> [PROBLEM TO WORK ON]: Write out the stretch of lines below that begins at the line with "ATOM 158 C CA" and ends at the line with "ATOM 164 N N", including both, exactly as given and nothing more.

> [EXTRACTED ENTRIES]:
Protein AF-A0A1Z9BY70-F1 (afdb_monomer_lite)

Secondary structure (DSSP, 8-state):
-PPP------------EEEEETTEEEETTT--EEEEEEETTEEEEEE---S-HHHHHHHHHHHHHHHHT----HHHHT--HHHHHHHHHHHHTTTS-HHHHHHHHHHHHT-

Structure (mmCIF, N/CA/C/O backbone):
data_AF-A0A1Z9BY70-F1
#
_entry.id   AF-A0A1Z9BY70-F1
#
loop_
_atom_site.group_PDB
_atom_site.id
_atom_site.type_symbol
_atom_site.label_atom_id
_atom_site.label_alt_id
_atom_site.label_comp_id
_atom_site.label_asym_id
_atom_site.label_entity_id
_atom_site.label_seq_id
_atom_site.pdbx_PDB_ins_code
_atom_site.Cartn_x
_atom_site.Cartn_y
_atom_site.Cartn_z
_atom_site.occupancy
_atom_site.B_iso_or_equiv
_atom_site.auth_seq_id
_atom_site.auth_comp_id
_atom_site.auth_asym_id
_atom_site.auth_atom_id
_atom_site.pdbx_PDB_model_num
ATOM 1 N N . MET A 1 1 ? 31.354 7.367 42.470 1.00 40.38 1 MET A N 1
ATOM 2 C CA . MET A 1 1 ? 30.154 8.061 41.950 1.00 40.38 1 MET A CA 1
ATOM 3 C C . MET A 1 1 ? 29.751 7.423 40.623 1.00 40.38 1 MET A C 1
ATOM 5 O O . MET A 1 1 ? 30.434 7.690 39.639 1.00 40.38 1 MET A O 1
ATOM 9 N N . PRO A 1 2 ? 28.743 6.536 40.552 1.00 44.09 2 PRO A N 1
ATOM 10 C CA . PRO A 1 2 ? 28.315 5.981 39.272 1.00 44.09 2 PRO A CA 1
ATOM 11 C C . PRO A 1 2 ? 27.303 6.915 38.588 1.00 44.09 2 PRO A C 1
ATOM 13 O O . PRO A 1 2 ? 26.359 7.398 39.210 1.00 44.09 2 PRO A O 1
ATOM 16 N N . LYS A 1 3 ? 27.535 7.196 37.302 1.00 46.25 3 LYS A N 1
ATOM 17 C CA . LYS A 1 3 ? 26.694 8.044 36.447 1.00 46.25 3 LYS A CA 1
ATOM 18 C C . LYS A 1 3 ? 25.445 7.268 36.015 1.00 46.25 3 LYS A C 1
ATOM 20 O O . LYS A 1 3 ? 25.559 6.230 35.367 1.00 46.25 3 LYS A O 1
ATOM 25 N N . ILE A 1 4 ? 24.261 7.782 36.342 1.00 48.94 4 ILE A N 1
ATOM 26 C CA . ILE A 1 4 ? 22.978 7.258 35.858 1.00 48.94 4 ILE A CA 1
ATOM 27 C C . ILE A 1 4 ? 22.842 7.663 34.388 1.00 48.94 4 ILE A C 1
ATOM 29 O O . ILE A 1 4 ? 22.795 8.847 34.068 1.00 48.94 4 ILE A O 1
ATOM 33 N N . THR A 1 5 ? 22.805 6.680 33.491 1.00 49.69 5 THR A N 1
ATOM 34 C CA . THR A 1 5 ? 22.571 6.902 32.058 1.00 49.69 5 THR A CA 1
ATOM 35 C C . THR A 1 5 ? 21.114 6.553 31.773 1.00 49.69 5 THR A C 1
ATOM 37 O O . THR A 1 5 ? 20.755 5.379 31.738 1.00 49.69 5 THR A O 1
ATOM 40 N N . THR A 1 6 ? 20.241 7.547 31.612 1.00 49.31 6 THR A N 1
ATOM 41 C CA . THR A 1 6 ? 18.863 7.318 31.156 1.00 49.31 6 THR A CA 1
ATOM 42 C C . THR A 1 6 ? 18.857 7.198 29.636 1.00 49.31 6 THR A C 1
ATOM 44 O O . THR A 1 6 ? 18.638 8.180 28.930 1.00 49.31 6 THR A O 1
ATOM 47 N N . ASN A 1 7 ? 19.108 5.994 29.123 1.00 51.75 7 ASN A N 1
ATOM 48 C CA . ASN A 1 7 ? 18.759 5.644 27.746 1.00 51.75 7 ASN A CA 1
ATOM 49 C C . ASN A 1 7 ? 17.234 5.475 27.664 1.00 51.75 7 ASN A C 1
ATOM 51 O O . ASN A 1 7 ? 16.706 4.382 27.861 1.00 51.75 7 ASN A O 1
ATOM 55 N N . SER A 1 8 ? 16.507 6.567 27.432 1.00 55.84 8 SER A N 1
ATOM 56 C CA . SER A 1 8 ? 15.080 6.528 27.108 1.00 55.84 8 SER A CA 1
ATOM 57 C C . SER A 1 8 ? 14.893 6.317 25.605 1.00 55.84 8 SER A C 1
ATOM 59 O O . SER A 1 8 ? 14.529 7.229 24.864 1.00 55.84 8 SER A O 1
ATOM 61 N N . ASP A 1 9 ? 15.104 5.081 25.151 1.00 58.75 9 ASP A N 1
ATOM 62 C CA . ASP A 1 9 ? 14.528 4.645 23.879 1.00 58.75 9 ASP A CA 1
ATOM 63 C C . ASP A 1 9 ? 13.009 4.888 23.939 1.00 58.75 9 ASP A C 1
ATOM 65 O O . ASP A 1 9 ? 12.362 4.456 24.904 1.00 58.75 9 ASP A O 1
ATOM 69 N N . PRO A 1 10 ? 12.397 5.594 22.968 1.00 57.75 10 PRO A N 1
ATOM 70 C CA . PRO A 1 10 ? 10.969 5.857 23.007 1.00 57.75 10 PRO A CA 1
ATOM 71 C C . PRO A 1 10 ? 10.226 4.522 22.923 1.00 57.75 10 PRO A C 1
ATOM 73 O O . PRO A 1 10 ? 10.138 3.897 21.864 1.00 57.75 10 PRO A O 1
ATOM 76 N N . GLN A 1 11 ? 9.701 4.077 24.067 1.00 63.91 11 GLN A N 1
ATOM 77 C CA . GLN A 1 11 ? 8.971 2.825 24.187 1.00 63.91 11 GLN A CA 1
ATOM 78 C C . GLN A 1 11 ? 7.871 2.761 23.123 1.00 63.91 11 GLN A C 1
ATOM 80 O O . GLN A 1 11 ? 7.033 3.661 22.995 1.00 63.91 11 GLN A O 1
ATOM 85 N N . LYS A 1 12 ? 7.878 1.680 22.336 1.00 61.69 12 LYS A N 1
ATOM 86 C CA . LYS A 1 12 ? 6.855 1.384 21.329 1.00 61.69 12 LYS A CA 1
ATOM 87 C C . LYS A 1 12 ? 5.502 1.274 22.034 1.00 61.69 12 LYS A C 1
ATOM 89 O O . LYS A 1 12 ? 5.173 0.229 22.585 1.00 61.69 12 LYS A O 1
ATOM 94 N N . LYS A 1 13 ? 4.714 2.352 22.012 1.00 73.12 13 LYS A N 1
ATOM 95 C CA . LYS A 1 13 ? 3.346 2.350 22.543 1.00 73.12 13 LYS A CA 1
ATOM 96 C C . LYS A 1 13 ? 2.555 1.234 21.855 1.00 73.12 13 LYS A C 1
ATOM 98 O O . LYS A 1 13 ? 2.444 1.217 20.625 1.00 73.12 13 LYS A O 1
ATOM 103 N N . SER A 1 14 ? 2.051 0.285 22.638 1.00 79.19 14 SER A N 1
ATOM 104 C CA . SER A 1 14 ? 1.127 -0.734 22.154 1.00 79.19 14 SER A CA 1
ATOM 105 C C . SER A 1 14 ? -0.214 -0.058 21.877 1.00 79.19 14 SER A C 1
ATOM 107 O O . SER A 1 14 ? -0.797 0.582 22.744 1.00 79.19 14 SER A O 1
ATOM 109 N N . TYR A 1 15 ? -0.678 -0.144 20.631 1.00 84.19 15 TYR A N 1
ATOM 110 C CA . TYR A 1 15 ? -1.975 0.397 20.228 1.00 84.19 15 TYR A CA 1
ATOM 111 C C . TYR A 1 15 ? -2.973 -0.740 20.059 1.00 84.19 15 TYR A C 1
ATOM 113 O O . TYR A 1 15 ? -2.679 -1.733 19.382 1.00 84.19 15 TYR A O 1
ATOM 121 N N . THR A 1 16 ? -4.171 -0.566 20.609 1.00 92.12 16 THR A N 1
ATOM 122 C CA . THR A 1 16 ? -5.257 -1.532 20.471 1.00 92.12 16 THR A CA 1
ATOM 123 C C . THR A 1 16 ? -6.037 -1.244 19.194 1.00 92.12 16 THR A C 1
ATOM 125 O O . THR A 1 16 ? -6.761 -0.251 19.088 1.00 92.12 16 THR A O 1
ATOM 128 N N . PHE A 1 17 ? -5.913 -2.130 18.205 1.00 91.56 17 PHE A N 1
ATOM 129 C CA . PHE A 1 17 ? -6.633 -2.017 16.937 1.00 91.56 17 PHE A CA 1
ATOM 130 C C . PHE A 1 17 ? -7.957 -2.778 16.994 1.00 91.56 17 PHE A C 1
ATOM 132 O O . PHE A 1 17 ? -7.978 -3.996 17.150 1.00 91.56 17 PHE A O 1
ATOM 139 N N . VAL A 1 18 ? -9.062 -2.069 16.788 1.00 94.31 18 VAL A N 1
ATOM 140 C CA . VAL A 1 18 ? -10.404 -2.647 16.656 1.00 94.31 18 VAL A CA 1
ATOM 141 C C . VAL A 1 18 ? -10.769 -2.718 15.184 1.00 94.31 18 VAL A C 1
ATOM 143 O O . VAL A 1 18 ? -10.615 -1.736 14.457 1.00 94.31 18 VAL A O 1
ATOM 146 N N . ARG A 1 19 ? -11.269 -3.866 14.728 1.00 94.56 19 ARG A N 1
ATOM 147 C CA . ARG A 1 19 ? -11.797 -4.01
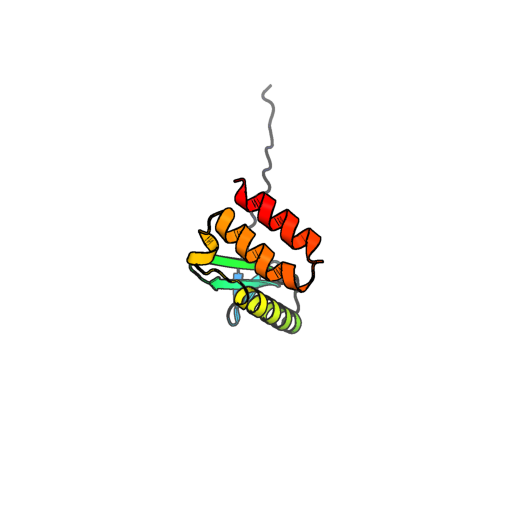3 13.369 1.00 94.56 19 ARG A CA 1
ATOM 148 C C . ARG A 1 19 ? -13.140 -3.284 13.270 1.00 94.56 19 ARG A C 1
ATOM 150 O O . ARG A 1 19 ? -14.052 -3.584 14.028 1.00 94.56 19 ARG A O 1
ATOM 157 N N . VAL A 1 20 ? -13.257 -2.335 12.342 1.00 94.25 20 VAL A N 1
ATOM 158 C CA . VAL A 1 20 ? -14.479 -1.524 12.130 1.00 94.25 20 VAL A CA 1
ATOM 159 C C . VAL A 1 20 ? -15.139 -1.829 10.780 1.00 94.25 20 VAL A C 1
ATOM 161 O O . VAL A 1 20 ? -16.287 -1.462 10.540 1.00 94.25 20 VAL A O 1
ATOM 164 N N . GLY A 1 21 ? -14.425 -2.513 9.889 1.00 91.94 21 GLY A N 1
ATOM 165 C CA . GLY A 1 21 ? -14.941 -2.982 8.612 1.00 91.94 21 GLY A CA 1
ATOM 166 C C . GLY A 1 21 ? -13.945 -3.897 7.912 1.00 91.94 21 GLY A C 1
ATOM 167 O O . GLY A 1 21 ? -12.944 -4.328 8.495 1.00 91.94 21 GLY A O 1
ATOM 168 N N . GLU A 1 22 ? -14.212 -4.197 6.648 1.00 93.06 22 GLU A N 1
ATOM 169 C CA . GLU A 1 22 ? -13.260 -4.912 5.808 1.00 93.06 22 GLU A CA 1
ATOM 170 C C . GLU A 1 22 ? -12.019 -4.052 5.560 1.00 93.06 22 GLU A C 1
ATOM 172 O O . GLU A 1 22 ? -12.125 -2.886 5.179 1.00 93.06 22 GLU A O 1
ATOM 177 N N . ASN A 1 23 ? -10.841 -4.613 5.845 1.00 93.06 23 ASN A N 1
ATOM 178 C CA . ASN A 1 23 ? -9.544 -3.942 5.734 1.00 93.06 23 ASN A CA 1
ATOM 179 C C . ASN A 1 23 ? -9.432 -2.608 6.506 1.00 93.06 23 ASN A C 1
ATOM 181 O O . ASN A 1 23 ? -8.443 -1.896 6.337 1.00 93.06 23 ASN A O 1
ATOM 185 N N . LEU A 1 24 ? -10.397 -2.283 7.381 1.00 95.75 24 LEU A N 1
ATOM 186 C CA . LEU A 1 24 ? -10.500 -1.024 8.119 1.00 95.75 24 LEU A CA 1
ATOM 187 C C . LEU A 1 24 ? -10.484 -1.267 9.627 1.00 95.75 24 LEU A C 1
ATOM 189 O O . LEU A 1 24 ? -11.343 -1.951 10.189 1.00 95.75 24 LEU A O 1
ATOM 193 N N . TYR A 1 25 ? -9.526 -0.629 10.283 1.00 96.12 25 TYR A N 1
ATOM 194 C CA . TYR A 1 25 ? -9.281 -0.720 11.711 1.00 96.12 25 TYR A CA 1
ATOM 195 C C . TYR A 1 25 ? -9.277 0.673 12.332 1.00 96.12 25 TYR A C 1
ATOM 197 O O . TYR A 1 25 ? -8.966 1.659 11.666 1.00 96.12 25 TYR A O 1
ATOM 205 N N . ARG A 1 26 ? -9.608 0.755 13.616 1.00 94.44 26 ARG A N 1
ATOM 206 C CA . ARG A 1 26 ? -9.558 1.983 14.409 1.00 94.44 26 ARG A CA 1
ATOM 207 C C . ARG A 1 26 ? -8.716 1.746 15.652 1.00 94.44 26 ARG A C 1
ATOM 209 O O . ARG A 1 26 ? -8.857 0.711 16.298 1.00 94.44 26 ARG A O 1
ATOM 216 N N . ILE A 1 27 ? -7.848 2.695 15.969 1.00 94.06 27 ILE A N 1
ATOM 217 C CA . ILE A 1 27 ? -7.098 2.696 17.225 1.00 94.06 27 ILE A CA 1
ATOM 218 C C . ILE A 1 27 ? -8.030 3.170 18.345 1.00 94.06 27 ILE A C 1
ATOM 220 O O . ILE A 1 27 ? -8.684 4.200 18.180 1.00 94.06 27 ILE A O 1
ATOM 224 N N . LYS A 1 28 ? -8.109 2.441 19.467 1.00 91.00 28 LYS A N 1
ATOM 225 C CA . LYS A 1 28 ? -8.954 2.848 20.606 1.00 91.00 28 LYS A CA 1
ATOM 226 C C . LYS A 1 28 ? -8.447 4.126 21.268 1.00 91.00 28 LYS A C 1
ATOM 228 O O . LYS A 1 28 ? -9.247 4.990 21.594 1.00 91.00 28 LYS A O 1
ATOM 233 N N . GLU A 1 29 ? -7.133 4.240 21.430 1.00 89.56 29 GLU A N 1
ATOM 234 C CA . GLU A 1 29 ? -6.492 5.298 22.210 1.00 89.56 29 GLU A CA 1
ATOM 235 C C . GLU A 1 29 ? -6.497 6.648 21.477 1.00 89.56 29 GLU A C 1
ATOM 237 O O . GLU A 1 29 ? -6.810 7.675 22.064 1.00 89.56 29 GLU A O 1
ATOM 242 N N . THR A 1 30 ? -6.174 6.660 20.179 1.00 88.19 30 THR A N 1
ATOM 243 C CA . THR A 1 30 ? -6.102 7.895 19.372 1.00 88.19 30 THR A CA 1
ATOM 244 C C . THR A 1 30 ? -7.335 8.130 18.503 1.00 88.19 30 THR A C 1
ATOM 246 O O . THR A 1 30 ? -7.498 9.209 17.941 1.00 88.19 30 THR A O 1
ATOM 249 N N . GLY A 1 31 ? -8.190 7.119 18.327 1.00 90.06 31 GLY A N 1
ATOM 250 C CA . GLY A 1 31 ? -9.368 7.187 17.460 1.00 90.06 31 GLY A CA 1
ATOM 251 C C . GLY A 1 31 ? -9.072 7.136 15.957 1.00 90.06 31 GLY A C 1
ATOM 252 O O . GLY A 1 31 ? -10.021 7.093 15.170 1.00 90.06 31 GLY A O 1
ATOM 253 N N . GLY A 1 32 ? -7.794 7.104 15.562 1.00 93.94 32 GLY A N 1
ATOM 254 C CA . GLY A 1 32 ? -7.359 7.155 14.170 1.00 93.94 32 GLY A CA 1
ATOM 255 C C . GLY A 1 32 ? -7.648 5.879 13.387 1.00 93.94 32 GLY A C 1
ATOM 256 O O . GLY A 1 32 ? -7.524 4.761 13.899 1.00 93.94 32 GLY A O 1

> [ANSWER FOR THE TASK]:
ATOM 158 C CA . VAL A 1 20 ? -14.479 -1.524 12.130 1.00 94.25 20 VAL A CA 1
ATOM 159 C C . VAL A 1 20 ? -15.139 -1.829 10.780 1.00 94.25 20 VAL A C 1
ATOM 161 O O . VAL A 1 20 ? -16.287 -1.462 10.540 1.00 94.25 20 VAL A O 1
ATOM 164 N N . GLY A 1 21 ? -14.425 -2.513 9.889 1.00 91.94 21 GLY A N 1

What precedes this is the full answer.